+++ DATASET EXCERPTS

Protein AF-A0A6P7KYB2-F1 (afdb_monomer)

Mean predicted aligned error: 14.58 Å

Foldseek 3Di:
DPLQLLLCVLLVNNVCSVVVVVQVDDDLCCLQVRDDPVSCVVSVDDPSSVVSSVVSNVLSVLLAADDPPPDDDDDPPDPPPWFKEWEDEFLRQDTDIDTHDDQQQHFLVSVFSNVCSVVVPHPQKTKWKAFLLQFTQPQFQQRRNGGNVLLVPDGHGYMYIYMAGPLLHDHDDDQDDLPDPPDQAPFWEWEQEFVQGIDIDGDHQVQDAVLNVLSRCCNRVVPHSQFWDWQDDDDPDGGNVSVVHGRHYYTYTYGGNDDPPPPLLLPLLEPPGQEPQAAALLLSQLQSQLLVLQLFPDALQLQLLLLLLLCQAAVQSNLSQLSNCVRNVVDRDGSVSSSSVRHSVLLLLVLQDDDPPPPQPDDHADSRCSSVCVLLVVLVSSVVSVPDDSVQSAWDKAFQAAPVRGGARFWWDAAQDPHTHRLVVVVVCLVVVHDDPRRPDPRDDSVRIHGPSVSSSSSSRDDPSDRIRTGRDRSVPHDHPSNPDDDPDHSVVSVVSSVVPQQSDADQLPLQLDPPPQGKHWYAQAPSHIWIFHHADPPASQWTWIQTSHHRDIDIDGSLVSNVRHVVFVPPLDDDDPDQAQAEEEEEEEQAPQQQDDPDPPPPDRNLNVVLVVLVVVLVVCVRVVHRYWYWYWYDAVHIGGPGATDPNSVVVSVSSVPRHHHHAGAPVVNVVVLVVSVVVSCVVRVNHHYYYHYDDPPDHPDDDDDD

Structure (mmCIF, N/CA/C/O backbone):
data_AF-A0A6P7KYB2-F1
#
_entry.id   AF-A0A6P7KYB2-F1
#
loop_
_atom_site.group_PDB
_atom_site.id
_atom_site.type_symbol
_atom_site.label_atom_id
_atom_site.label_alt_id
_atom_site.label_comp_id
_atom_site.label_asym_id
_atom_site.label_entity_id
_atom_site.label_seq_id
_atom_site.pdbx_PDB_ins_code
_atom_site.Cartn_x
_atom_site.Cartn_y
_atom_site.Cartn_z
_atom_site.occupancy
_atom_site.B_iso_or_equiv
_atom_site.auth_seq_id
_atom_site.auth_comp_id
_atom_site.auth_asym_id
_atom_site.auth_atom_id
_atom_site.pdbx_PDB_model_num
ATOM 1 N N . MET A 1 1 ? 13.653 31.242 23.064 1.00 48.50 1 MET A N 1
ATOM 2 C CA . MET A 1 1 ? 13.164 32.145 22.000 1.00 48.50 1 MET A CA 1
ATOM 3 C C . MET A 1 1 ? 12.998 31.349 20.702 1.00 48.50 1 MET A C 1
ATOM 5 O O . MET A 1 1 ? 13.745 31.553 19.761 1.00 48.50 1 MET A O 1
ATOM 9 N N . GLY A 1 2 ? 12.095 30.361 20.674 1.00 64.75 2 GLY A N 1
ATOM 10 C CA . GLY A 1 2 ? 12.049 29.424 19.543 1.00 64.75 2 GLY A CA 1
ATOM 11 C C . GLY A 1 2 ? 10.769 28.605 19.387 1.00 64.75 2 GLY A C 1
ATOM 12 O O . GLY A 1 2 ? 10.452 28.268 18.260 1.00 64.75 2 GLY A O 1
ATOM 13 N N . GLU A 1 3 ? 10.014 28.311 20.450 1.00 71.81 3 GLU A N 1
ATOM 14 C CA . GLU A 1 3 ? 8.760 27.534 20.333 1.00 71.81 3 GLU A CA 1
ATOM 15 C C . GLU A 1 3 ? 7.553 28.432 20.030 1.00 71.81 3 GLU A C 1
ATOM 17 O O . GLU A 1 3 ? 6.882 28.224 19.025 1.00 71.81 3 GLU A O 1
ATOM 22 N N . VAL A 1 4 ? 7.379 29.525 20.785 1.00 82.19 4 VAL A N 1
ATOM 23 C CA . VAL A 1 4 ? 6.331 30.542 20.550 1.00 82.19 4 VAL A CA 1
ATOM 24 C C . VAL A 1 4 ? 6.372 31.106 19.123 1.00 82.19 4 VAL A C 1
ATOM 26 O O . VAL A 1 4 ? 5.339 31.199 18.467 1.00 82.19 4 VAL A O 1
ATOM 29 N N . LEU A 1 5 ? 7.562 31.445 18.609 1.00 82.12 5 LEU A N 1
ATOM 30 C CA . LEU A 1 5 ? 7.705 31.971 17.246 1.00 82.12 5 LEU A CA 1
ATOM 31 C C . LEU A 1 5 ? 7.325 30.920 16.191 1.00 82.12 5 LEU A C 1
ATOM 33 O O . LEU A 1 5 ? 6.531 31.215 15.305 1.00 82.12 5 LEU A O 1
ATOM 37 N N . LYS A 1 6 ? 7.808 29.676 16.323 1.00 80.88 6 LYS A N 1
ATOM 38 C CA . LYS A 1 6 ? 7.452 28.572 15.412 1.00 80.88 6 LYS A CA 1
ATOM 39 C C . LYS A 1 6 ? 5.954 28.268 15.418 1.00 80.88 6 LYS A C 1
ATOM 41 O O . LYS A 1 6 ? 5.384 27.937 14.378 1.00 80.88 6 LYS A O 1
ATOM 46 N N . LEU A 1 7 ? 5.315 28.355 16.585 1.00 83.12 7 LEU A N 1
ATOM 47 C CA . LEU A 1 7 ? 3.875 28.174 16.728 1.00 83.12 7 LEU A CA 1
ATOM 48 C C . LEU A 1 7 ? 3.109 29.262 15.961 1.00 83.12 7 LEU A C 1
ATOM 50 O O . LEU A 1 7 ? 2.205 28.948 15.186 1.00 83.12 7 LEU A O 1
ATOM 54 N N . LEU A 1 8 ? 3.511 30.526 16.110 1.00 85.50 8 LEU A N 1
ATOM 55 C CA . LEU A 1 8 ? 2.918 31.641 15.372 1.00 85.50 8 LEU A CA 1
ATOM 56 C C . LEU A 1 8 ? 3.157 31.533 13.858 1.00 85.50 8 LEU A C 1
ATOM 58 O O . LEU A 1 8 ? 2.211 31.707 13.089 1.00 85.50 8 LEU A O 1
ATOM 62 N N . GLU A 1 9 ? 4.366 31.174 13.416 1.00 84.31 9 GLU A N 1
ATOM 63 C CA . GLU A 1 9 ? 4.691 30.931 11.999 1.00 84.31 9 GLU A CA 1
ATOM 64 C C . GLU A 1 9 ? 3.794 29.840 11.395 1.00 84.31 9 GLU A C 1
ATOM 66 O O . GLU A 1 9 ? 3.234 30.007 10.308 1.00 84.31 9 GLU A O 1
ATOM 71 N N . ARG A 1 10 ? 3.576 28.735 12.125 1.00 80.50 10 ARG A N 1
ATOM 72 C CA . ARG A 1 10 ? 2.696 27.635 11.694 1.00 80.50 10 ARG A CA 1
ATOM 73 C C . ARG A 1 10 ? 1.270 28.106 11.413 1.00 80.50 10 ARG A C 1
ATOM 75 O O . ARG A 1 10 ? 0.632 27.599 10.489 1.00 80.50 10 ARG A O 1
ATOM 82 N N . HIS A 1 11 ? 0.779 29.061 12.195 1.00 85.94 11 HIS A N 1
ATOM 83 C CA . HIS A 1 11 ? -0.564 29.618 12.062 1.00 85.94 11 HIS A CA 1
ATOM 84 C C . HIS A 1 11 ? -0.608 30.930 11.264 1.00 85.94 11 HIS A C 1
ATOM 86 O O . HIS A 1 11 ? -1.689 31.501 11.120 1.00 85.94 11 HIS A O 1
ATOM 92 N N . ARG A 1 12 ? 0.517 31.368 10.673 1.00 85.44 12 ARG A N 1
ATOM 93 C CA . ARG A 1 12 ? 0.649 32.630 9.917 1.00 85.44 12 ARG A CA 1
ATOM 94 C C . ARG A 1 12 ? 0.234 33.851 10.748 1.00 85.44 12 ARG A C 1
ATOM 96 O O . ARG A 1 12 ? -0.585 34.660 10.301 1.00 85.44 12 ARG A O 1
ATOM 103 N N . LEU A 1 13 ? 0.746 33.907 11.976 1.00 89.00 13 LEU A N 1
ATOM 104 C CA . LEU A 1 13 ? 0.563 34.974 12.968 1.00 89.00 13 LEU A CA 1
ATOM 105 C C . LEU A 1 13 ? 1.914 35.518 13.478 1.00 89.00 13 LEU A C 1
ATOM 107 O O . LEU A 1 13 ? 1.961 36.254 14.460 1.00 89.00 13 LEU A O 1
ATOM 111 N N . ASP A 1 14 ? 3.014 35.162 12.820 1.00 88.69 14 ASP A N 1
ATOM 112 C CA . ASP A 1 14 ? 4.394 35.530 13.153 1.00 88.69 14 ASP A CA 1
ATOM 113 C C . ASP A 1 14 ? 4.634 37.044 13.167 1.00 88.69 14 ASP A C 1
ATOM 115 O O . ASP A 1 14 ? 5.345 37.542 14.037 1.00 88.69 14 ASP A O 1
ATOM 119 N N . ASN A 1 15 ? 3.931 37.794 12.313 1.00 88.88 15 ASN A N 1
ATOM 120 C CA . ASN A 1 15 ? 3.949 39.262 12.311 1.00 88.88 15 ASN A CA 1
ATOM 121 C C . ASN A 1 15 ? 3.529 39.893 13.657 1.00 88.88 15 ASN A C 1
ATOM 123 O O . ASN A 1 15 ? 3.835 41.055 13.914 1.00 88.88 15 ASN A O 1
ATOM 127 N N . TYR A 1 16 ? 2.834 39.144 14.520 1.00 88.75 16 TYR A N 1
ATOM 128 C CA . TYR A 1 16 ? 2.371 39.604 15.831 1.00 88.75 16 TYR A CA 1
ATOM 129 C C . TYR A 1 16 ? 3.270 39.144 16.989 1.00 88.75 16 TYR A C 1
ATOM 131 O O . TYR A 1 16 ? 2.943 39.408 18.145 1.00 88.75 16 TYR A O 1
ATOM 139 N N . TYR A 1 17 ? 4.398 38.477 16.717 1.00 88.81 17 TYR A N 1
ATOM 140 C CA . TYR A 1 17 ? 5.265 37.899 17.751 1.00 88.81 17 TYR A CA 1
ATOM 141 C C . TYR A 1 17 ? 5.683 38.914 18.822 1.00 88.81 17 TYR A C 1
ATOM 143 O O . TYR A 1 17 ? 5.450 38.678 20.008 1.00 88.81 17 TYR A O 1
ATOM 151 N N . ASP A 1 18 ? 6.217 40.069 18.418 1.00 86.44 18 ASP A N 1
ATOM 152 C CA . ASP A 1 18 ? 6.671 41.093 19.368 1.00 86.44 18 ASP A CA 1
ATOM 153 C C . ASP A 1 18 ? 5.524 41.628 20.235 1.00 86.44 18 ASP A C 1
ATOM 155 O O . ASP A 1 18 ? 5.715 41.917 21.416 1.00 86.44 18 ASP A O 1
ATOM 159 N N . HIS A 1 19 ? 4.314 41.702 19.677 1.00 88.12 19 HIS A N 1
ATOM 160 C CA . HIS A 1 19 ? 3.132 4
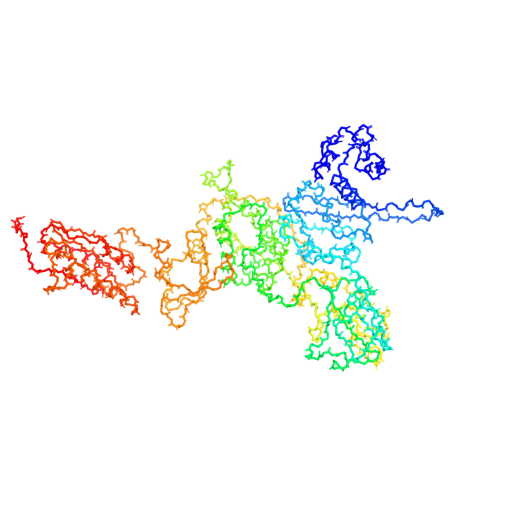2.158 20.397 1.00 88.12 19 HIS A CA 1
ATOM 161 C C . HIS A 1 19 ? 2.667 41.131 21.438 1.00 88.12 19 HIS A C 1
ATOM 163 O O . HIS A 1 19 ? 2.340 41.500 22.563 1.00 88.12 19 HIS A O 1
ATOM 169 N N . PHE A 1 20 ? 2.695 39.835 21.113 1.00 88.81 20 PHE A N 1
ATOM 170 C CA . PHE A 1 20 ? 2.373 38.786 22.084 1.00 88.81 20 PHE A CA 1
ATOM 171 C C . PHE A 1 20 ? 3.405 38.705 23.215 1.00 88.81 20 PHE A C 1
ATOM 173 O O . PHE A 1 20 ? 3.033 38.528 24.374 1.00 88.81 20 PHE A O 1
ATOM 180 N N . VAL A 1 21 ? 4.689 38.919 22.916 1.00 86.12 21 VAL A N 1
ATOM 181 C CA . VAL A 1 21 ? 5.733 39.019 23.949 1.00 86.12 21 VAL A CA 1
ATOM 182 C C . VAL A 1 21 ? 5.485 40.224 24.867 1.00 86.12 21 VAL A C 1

++++++

→ WHAT TO DO: Copy the lines above exactly, beginning at the line that has "ATOM 24 C C" and stopping after the line that has "ATOM 37 N N", and omit the rest.

→ RESPONSE TO THE TASK:
ATOM 24 C C . VAL A 1 4 ? 6.372 31.106 19.123 1.00 82.19 4 VAL A C 1
ATOM 26 O O . VAL A 1 4 ? 5.339 31.199 18.467 1.00 82.19 4 VAL A O 1
ATOM 29 N N . LEU A 1 5 ? 7.562 31.445 18.609 1.00 82.12 5 LEU A N 1
ATOM 30 C CA . LEU A 1 5 ? 7.705 31.971 17.246 1.00 82.12 5 LEU A CA 1
ATOM 31 C C . LEU A 1 5 ? 7.325 30.920 16.191 1.00 82.12 5 LEU A C 1
ATOM 33 O O . LEU A 1 5 ? 6.531 31.215 15.305 1.00 82.12 5 LEU A O 1
ATOM 37 N N . LYS A 1 6 ? 7.808 29.676 16.323 1.00 80.88 6 LYS A N 1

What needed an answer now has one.